1. Institute of Technology Management, Chung Hua University;

Construction Management Division, Science Park Administration, Taiwan.

2. Department of Construction Technology, Leader University, Taiwan.

3. Institute of Construction Management, Chung Hua University, Taiwan

ABSTRACT: Infrastructure is indispensable to high-tech industries, and is the life support system for the operation of science parks. But does capital budgeting of infrastructure optimize secience park development? How does infrastructure investment accelerate high-tech development in secience parks? These critical issues include the risk of overinvestment, refunding processes, relationships of the capital budget program and characteristics of sciencepark development.Taiwan’s Hsinchu Science Park has become one of the successful science parks in the world. Its brilliant performance in IC industries and its contribution to economic growth are the envy of other countries. This paper examines the relationships of the infrastructure investments and the development of the Park, then reveals the socioeconomic significance they represent. Finally, a practical frame of reference for infrastructure investment and management is developed, as a reference for consultation in the management, evaluation, and policy-making of science park developments in general.

1.Introduction

The Hsinchu Science-Based Industrial Park (HSBIP) is the first science park of Taiwan, and has pursued the mission of fashioning a high-quality base for the development of high-tech industries since its establishment. For the past twenty-four years, the government has invested more than US$1.2 billion in its software and hardware construction. Up to the end of 2004, there had been established 382 high-tech companies, most of which are engaged in such electronic industries as the semiconductor, the computer, telecommunications, and optoelectronics, with more than 113,000 employees. After many years’ vigorous effort, HSBIP has become one of the successfully developed science parks in the world, with the total turnover of the companies for 2004 topping US$32.7 billions, which accounted for about eight percent of the GDP of the country. Its achievement in the original equipment manufacture (OEM) of wafers is a feather in its cap in the world.
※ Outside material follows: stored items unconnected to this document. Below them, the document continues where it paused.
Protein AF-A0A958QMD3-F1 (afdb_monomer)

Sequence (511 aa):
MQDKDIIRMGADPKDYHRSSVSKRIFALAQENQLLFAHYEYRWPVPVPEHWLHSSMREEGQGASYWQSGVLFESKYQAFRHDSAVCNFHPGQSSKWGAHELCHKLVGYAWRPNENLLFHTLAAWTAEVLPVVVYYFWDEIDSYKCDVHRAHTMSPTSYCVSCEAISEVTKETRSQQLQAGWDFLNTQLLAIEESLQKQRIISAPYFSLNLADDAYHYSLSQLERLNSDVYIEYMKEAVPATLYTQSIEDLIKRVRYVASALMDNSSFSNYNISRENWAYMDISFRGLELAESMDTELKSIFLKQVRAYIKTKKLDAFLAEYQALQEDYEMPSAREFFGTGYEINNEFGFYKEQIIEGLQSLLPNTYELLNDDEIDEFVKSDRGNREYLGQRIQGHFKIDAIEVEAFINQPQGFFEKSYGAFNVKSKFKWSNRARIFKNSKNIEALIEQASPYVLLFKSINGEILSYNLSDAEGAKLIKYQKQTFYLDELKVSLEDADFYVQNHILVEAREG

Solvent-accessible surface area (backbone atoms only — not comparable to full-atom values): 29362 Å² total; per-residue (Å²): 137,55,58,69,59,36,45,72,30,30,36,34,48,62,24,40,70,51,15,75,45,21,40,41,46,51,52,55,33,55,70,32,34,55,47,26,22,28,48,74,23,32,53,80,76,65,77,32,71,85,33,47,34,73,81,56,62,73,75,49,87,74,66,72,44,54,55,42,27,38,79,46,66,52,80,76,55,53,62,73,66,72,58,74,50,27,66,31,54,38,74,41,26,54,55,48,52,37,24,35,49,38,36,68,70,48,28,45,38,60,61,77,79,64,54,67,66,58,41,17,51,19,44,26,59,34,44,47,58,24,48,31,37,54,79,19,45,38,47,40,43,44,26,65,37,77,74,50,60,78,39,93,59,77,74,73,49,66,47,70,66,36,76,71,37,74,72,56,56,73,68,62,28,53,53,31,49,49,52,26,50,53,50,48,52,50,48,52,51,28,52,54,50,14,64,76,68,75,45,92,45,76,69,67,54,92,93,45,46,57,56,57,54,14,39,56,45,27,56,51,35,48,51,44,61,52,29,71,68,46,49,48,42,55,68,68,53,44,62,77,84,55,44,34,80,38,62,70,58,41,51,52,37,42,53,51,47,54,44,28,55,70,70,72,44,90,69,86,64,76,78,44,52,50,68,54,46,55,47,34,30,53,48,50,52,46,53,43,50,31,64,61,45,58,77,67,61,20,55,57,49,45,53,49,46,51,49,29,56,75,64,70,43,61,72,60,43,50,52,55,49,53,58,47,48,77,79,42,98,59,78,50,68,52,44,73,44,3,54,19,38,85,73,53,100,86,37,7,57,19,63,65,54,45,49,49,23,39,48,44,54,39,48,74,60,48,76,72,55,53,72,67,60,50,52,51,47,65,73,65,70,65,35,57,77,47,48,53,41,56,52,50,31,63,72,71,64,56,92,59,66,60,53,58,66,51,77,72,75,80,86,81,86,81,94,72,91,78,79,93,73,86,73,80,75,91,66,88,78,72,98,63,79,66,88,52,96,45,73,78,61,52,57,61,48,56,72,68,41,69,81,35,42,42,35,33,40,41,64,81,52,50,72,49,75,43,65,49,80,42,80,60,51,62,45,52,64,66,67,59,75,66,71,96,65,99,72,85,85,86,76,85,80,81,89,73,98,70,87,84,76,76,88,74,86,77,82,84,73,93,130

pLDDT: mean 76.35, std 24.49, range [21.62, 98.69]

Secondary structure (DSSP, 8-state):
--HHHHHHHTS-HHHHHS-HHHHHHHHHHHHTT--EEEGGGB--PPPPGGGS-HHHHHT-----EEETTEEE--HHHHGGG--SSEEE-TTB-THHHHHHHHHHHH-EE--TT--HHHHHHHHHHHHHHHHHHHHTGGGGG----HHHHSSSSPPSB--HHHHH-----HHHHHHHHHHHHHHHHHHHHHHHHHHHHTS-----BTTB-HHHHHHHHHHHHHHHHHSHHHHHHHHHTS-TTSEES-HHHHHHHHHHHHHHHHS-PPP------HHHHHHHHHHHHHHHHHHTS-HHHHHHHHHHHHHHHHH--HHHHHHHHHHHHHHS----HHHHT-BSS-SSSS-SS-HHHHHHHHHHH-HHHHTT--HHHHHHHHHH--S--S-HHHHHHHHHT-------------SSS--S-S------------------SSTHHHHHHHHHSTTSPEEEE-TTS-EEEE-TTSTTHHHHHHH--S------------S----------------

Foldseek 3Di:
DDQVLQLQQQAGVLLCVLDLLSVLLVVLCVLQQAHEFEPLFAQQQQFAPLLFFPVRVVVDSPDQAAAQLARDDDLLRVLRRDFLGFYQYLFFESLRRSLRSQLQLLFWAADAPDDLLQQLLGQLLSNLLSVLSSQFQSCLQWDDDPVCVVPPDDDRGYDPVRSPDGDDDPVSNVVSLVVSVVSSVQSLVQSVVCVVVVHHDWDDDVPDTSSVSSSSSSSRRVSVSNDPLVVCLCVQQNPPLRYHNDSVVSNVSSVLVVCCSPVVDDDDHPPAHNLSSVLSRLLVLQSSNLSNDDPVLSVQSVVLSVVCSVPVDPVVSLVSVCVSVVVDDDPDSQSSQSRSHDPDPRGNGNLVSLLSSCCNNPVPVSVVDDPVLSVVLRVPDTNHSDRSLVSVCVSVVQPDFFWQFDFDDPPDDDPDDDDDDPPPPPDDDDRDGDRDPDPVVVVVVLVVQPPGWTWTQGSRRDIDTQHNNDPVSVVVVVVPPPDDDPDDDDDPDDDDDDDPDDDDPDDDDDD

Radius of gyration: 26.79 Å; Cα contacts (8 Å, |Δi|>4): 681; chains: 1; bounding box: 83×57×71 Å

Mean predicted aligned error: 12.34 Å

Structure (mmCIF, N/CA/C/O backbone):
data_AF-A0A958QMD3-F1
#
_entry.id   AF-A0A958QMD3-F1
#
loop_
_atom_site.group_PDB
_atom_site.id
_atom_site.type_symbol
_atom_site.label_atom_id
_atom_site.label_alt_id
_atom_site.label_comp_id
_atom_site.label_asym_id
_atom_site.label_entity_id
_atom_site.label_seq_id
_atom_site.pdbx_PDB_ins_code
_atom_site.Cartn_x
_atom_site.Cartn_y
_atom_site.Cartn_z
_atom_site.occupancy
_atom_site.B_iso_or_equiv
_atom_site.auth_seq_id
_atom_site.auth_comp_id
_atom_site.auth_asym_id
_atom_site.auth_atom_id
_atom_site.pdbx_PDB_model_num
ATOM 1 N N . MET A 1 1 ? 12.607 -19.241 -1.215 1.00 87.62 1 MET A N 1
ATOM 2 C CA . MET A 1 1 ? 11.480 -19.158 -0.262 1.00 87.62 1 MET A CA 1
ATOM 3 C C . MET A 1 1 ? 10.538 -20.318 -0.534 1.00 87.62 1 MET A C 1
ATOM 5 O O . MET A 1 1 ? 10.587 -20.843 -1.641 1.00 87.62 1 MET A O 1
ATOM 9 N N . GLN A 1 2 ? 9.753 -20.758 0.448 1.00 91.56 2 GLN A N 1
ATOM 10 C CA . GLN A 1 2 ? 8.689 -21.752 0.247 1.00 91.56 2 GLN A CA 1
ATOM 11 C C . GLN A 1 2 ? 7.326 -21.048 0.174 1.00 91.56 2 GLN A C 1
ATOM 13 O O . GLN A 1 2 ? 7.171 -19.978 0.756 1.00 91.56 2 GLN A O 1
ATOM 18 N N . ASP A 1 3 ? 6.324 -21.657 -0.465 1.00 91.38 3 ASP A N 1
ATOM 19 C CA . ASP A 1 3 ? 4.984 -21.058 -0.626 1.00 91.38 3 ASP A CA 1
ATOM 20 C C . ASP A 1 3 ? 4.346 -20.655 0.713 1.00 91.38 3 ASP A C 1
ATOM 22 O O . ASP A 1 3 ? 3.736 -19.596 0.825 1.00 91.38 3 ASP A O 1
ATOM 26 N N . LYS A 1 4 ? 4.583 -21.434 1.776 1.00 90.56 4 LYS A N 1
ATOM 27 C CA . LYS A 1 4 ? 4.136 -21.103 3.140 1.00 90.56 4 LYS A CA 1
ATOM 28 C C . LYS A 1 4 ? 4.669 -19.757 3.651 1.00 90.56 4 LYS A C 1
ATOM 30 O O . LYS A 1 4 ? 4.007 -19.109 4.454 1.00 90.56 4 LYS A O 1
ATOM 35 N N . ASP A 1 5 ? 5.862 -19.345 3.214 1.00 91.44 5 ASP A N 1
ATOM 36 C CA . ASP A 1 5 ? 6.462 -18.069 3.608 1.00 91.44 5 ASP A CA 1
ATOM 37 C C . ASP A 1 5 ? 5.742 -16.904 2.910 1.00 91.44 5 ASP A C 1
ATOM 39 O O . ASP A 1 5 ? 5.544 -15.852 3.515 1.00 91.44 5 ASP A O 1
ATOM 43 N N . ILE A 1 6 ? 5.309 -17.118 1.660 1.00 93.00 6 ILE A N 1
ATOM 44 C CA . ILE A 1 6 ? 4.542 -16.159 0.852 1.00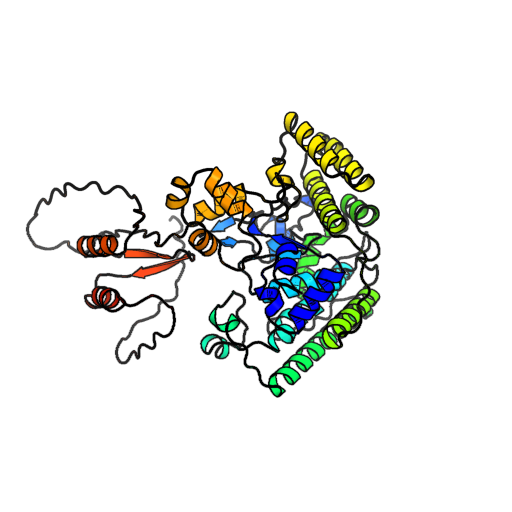 93.00 6 ILE A CA 1
ATOM 45 C C . ILE A 1 6 ? 3.126 -16.000 1.404 1.00 93.00 6 ILE A C 1
ATOM 47 O O . ILE A 1 6 ? 2.691 -14.883 1.673 1.00 93.00 6 ILE A O 1
ATOM 51 N N . ILE A 1 7 ? 2.459 -17.120 1.694 1.00 90.88 7 ILE A N 1
ATOM 52 C CA . ILE A 1 7 ? 1.134 -17.131 2.325 1.00 90.88 7 ILE A CA 1
ATOM 53 C C . ILE A 1 7 ? 1.194 -16.425 3.677 1.00 90.88 7 ILE A C 1
ATOM 55 O O . ILE A 1 7 ? 0.354 -15.580 3.977 1.00 90.88 7 ILE A O 1
ATOM 59 N N . ARG A 1 8 ? 2.233 -16.696 4.483 1.00 89.88 8 ARG A N 1
ATOM 60 C CA . ARG A 1 8 ? 2.433 -15.986 5.749 1.00 89.88 8 ARG A CA 1
ATOM 61 C C . ARG A 1 8 ? 2.570 -14.484 5.521 1.00 89.88 8 ARG A C 1
ATOM 63 O O . ARG A 1 8 ? 2.111 -13.729 6.365 1.00 89.88 8 ARG A O 1
ATOM 70 N N . MET A 1 9 ? 3.182 -14.021 4.434 1.00 92.38 9 MET A N 1
ATOM 71 C CA . MET A 1 9 ? 3.272 -12.593 4.093 1.00 92.38 9 MET A CA 1
ATOM 72 C C . MET A 1 9 ? 1.909 -11.960 3.772 1.00 92.38 9 MET A C 1
ATOM 74 O O . MET A 1 9 ? 1.783 -10.749 3.900 1.00 92.38 9 MET A O 1
ATOM 78 N N . GLY A 1 10 ? 0.901 -12.762 3.415 1.00 92.06 10 GLY A N 1
ATOM 79 C CA . GLY A 1 10 ? -0.421 -12.303 2.981 1.00 92.06 10 GLY A CA 1
ATOM 80 C C . GLY A 1 10 ? -0.573 -12.198 1.459 1.00 92.06 10 GLY A C 1
ATOM 81 O O . GLY A 1 10 ? -1.450 -11.477 0.997 1.00 92.06 10 GLY A O 1
ATOM 82 N N . ALA A 1 11 ? 0.276 -12.884 0.688 1.00 92.19 11 ALA A N 1
ATOM 83 C CA . ALA A 1 11 ? 0.250 -12.881 -0.777 1.00 92.19 11 ALA A CA 1
ATOM 84 C C . ALA A 1 11 ? 0.003 -14.278 -1.365 1.00 92.19 11 ALA A C 1
ATOM 86 O O . ALA A 1 11 ? 0.172 -15.290 -0.680 1.00 92.19 11 ALA A O 1
ATOM 87 N N . ASP A 1 12 ? -0.324 -14.314 -2.658 1.00 91.44 12 ASP A N 1
ATOM 88 C CA . ASP A 1 12 ? -0.444 -15.549 -3.438 1.00 91.44 12 ASP A CA 1
ATOM 89 C C . ASP A 1 12 ? 0.949 -16.048 -3.868 1.00 91.44 12 ASP A C 1
ATOM 91 O O . ASP A 1 12 ? 1.735 -15.265 -4.415 1.00 91.44 12 ASP A O 1
ATOM 95 N N . PRO A 1 13 ? 1.289 -17.340 -3.690 1.00 91.50 13 PRO A N 1
ATOM 96 C CA . PRO A 1 13 ? 2.491 -17.932 -4.279 1.00 91.50 13 PRO A CA 1
ATOM 97 C C . PRO A 1 13 ? 2.670 -17.666 -5.786 1.00 91.50 13 PRO A C 1
ATOM 99 O O . PRO A 1 13 ? 3.808 -17.609 -6.256 1.00 91.50 13 PRO A O 1
ATOM 102 N N . LYS A 1 14 ? 1.588 -17.466 -6.549 1.00 87.50 14 LYS A N 1
ATOM 103 C CA . LYS A 1 14 ? 1.632 -17.074 -7.968 1.00 87.50 14 LYS A CA 1
ATOM 104 C C . LYS A 1 14 ? 2.396 -15.765 -8.183 1.00 87.50 14 LYS A C 1
ATOM 106 O O . LYS A 1 14 ? 3.180 -15.693 -9.125 1.00 87.50 14 LYS A O 1
ATOM 111 N N . ASP A 1 15 ? 2.248 -14.779 -7.297 1.00 90.06 15 ASP A N 1
ATOM 112 C CA . ASP A 1 15 ? 2.982 -13.505 -7.372 1.00 90.06 15 ASP A CA 1
ATOM 113 C C . ASP A 1 15 ? 4.485 -13.737 -7.240 1.00 90.06 15 ASP A C 1
ATOM 115 O O . ASP A 1 15 ? 5.290 -13.196 -7.995 1.00 90.06 15 ASP A O 1
ATOM 119 N N . TYR A 1 16 ? 4.873 -14.599 -6.298 1.00 91.81 16 TYR A N 1
ATOM 120 C CA . TYR A 1 16 ? 6.269 -14.954 -6.081 1.00 91.81 16 TYR A CA 1
ATOM 121 C C . TYR A 1 16 ? 6.868 -15.668 -7.288 1.00 91.81 16 TYR A C 1
ATOM 123 O O . TYR A 1 16 ? 7.981 -15.357 -7.712 1.00 91.81 16 TYR A O 1
ATOM 131 N N . HIS A 1 17 ? 6.152 -16.647 -7.843 1.00 88.12 17 HIS A N 1
ATOM 132 C CA . HIS A 1 17 ? 6.670 -17.478 -8.929 1.00 88.12 17 HIS A CA 1
ATOM 133 C C . HIS A 1 17 ? 6.639 -16.795 -10.295 1.00 88.12 17 HIS A C 1
ATOM 135 O O . HIS A 1 17 ? 7.204 -17.348 -11.242 1.00 88.12 17 HIS A O 1
ATOM 141 N N . ARG A 1 18 ? 6.057 -15.595 -10.381 1.00 84.25 18 ARG A N 1
ATOM 142 C CA . ARG A 1 18 ? 5.732 -14.921 -11.633 1.00 84.25 18 ARG A CA 1
ATOM 143 C C . ARG A 1 18 ? 6.923 -14.648 -12.545 1.00 84.25 18 ARG A C 1
ATOM 145 O O . ARG A 1 18 ? 6.831 -14.855 -13.753 1.00 84.25 18 ARG A O 1
ATOM 152 N N . SER A 1 19 ? 8.025 -14.176 -11.974 1.00 87.44 19 SER A N 1
ATOM 153 C CA . SER A 1 19 ? 9.280 -13.925 -12.681 1.00 87.44 19 SER A CA 1
ATOM 154 C C . SER A 1 19 ? 10.468 -14.030 -11.727 1.00 87.44 19 SER A C 1
ATOM 156 O O . SER A 1 19 ? 10.326 -14.048 -10.503 1.00 87.44 19 SER A O 1
ATOM 158 N N . SER A 1 20 ? 11.678 -14.079 -12.274 1.00 89.31 20 SER A N 1
ATOM 159 C CA . SER A 1 20 ? 12.914 -14.009 -11.489 1.00 89.31 20 SER A CA 1
ATOM 160 C C . SER A 1 20 ? 13.059 -12.694 -10.714 1.00 89.31 20 SER A C 1
ATOM 162 O O . SER A 1 20 ? 13.602 -12.710 -9.609 1.00 89.31 20 SER A O 1
ATOM 164 N N . VAL A 1 21 ? 12.524 -11.586 -11.236 1.00 92.56 21 VAL A N 1
ATOM 165 C CA . VAL A 1 21 ? 12.521 -10.282 -10.553 1.00 92.56 21 VAL A CA 1
ATOM 166 C C . VAL A 1 21 ? 11.519 -10.283 -9.405 1.00 92.56 21 VAL A C 1
ATOM 168 O O . VAL A 1 21 ? 11.885 -9.906 -8.293 1.00 92.56 21 VAL A O 1
ATOM 171 N N . SER A 1 22 ? 10.315 -10.821 -9.616 1.00 93.56 22 SER A N 1
ATOM 172 C CA . SER A 1 22 ? 9.339 -11.038 -8.543 1.00 93.56 22 SER A CA 1
ATOM 173 C C . SER A 1 22 ? 9.926 -11.892 -7.417 1.00 93.56 22 SER A C 1
ATOM 175 O O . SER A 1 22 ? 9.919 -11.478 -6.257 1.00 93.56 22 SER A O 1
ATOM 177 N N . LYS A 1 23 ? 10.582 -13.017 -7.739 1.00 93.06 23 LYS A N 1
ATOM 178 C CA . LYS A 1 23 ? 11.266 -13.848 -6.731 1.00 93.06 23 LYS A CA 1
ATOM 179 C C . LYS A 1 23 ? 12.282 -13.060 -5.908 1.00 93.06 23 LYS A C 1
ATOM 181 O O . LYS A 1 23 ? 12.397 -13.287 -4.701 1.00 93.06 23 LYS A O 1
ATOM 186 N N . ARG A 1 24 ? 13.028 -12.154 -6.547 1.00 94.19 24 ARG A N 1
ATOM 187 C CA . ARG A 1 24 ? 14.014 -11.309 -5.868 1.00 94.19 24 ARG A CA 1
ATOM 188 C C . ARG A 1 24 ? 13.346 -10.274 -4.965 1.00 94.19 24 ARG A C 1
ATOM 190 O O . ARG A 1 24 ? 13.771 -10.142 -3.820 1.00 94.19 24 ARG A O 1
ATOM 197 N N . ILE A 1 25 ? 12.298 -9.602 -5.437 1.00 95.62 25 ILE A N 1
ATOM 198 C CA . ILE A 1 25 ? 11.525 -8.630 -4.649 1.00 95.62 25 ILE A CA 1
ATOM 199 C C . ILE A 1 25 ? 10.960 -9.285 -3.390 1.00 95.62 25 ILE A C 1
ATOM 201 O O . ILE A 1 25 ? 11.170 -8.778 -2.295 1.00 95.62 25 ILE A O 1
ATOM 205 N N . PHE A 1 26 ? 10.322 -10.447 -3.518 1.00 95.50 26 PHE A N 1
ATOM 206 C CA . PHE A 1 26 ? 9.777 -11.184 -2.377 1.00 95.50 26 PHE A CA 1
ATOM 207 C C . PHE A 1 26 ? 10.854 -11.647 -1.389 1.00 95.50 26 PHE A C 1
ATOM 209 O O . PHE A 1 26 ? 10.623 -11.623 -0.181 1.00 95.50 26 PHE A O 1
ATOM 216 N N . ALA A 1 27 ? 12.042 -12.030 -1.870 1.00 93.44 27 ALA A N 1
ATOM 217 C CA . ALA A 1 27 ? 13.163 -12.358 -0.990 1.00 93.44 27 ALA A CA 1
ATOM 218 C C . ALA A 1 27 ? 13.604 -11.137 -0.171 1.00 93.44 27 ALA A C 1
ATOM 220 O O . ALA A 1 27 ? 13.715 -11.226 1.050 1.00 93.44 27 ALA A O 1
ATOM 221 N N . LEU A 1 28 ? 13.765 -9.979 -0.820 1.00 93.75 28 LEU A N 1
ATOM 222 C CA . LEU A 1 28 ? 14.072 -8.726 -0.128 1.00 93.75 28 LEU A CA 1
ATOM 223 C C . LEU A 1 28 ? 12.944 -8.309 0.826 1.00 93.75 28 LEU A C 1
ATOM 225 O O . LEU A 1 28 ? 13.207 -7.860 1.939 1.00 93.75 28 LEU A O 1
ATOM 229 N N . ALA A 1 29 ? 11.687 -8.490 0.432 1.00 94.25 29 ALA A N 1
ATOM 230 C CA . ALA A 1 29 ? 10.529 -8.216 1.272 1.00 94.25 29 ALA A CA 1
ATOM 231 C C . ALA A 1 29 ? 10.513 -9.083 2.535 1.00 94.25 29 ALA A C 1
ATOM 233 O O . ALA A 1 29 ? 10.279 -8.574 3.630 1.00 94.25 29 ALA A O 1
ATOM 234 N N . GLN A 1 30 ? 10.831 -10.374 2.405 1.00 93.38 30 GLN A N 1
ATOM 235 C CA . GLN A 1 30 ? 10.949 -11.284 3.541 1.00 93.38 30 GLN A CA 1
ATOM 236 C C . GLN A 1 30 ? 12.099 -10.884 4.470 1.00 93.38 30 GLN A C 1
ATOM 238 O O . GLN A 1 30 ? 11.930 -10.903 5.691 1.00 93.38 30 GLN A O 1
ATOM 243 N N . GLU A 1 31 ? 13.251 -10.490 3.919 1.00 91.19 31 GLU A N 1
ATOM 244 C CA . GLU A 1 31 ? 14.369 -9.965 4.712 1.00 91.19 31 GLU A CA 1
ATOM 245 C C . GLU A 1 31 ? 13.920 -8.755 5.552 1.00 91.19 31 GLU A C 1
ATOM 247 O O . GLU A 1 31 ? 14.273 -8.667 6.726 1.00 91.19 31 GLU A O 1
ATOM 252 N N . ASN A 1 32 ? 13.057 -7.897 4.999 1.00 91.69 32 ASN A N 1
ATOM 253 C CA . ASN A 1 32 ? 12.500 -6.707 5.655 1.00 91.69 32 ASN A CA 1
ATOM 254 C C . ASN A 1 32 ? 11.179 -6.948 6.416 1.00 91.69 32 ASN A C 1
ATOM 256 O O . ASN A 1 32 ? 10.542 -5.986 6.849 1.00 91.69 32 ASN A O 1
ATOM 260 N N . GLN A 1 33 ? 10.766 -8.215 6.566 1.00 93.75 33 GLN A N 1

Unlike science parks of other countries in the world,HSBIP was created under the guidance of the government that was responsible for the site selection, planning, land acquisition by eminent domain, design, development, and for attracting business investment and leasing land for the construction of factories by high-tech manufacturers to engage in industrial activities. Moreover, the government established an administration for the science park, an agency expressly responsible for the overall operation of the public affairs of the park. Land and infrastructure are essential elements required for the industrial activities by high-tech firms; over the years, about 650 hectares of land has been completely developed, and the construction of the following infrastructure has been finished:

(1)Electricpower supply: The power supply for the park was 947 MW in 2004. At present, Taiwan Power Corporation (TPC) has set up a power substation in the park, as well as four other substations in such surrounding areas as Lungshan, Lungming, Lungsong, and Lunghsiu, to supply power; in addition, it has set up a backup steam turbogenerator power plant to provide electricity for emergency use.

(2)Water supply: The water supply for the park was 116,000 CMD in 2004. To supply the enormous amount of industrial water and its growing demand, besides having set up two water purification plants, five elevated water towers, five water distribution reservoirs, the park has conducted researches in desalination and has taken measures to provide recycled water for reuse.

(3)Wastewater treatment: The expansion project for the wastewater treatment plant (WTP) in the Park has proceeded to PhaseⅢ; the treatment volume amounts to 160,000 CMD or so per day.

(4)Sewerage: The wastewater sewerage runs a total of 65.56 kilometers, while the rainwater sewerage runs 10.39 kilometers.

(5)Telecom and information systems: The systems include the Asynchronous Transmission Mode (ATM) network, the second telecoms (fixed-line network) infrastructure, the establishment of an environment for e-commerce, and the construction of facilities for an electronic hub for joint development purposes.

(6)Others: These include public buildings for service purposes, residential communities, parks and greenery, roads, etc.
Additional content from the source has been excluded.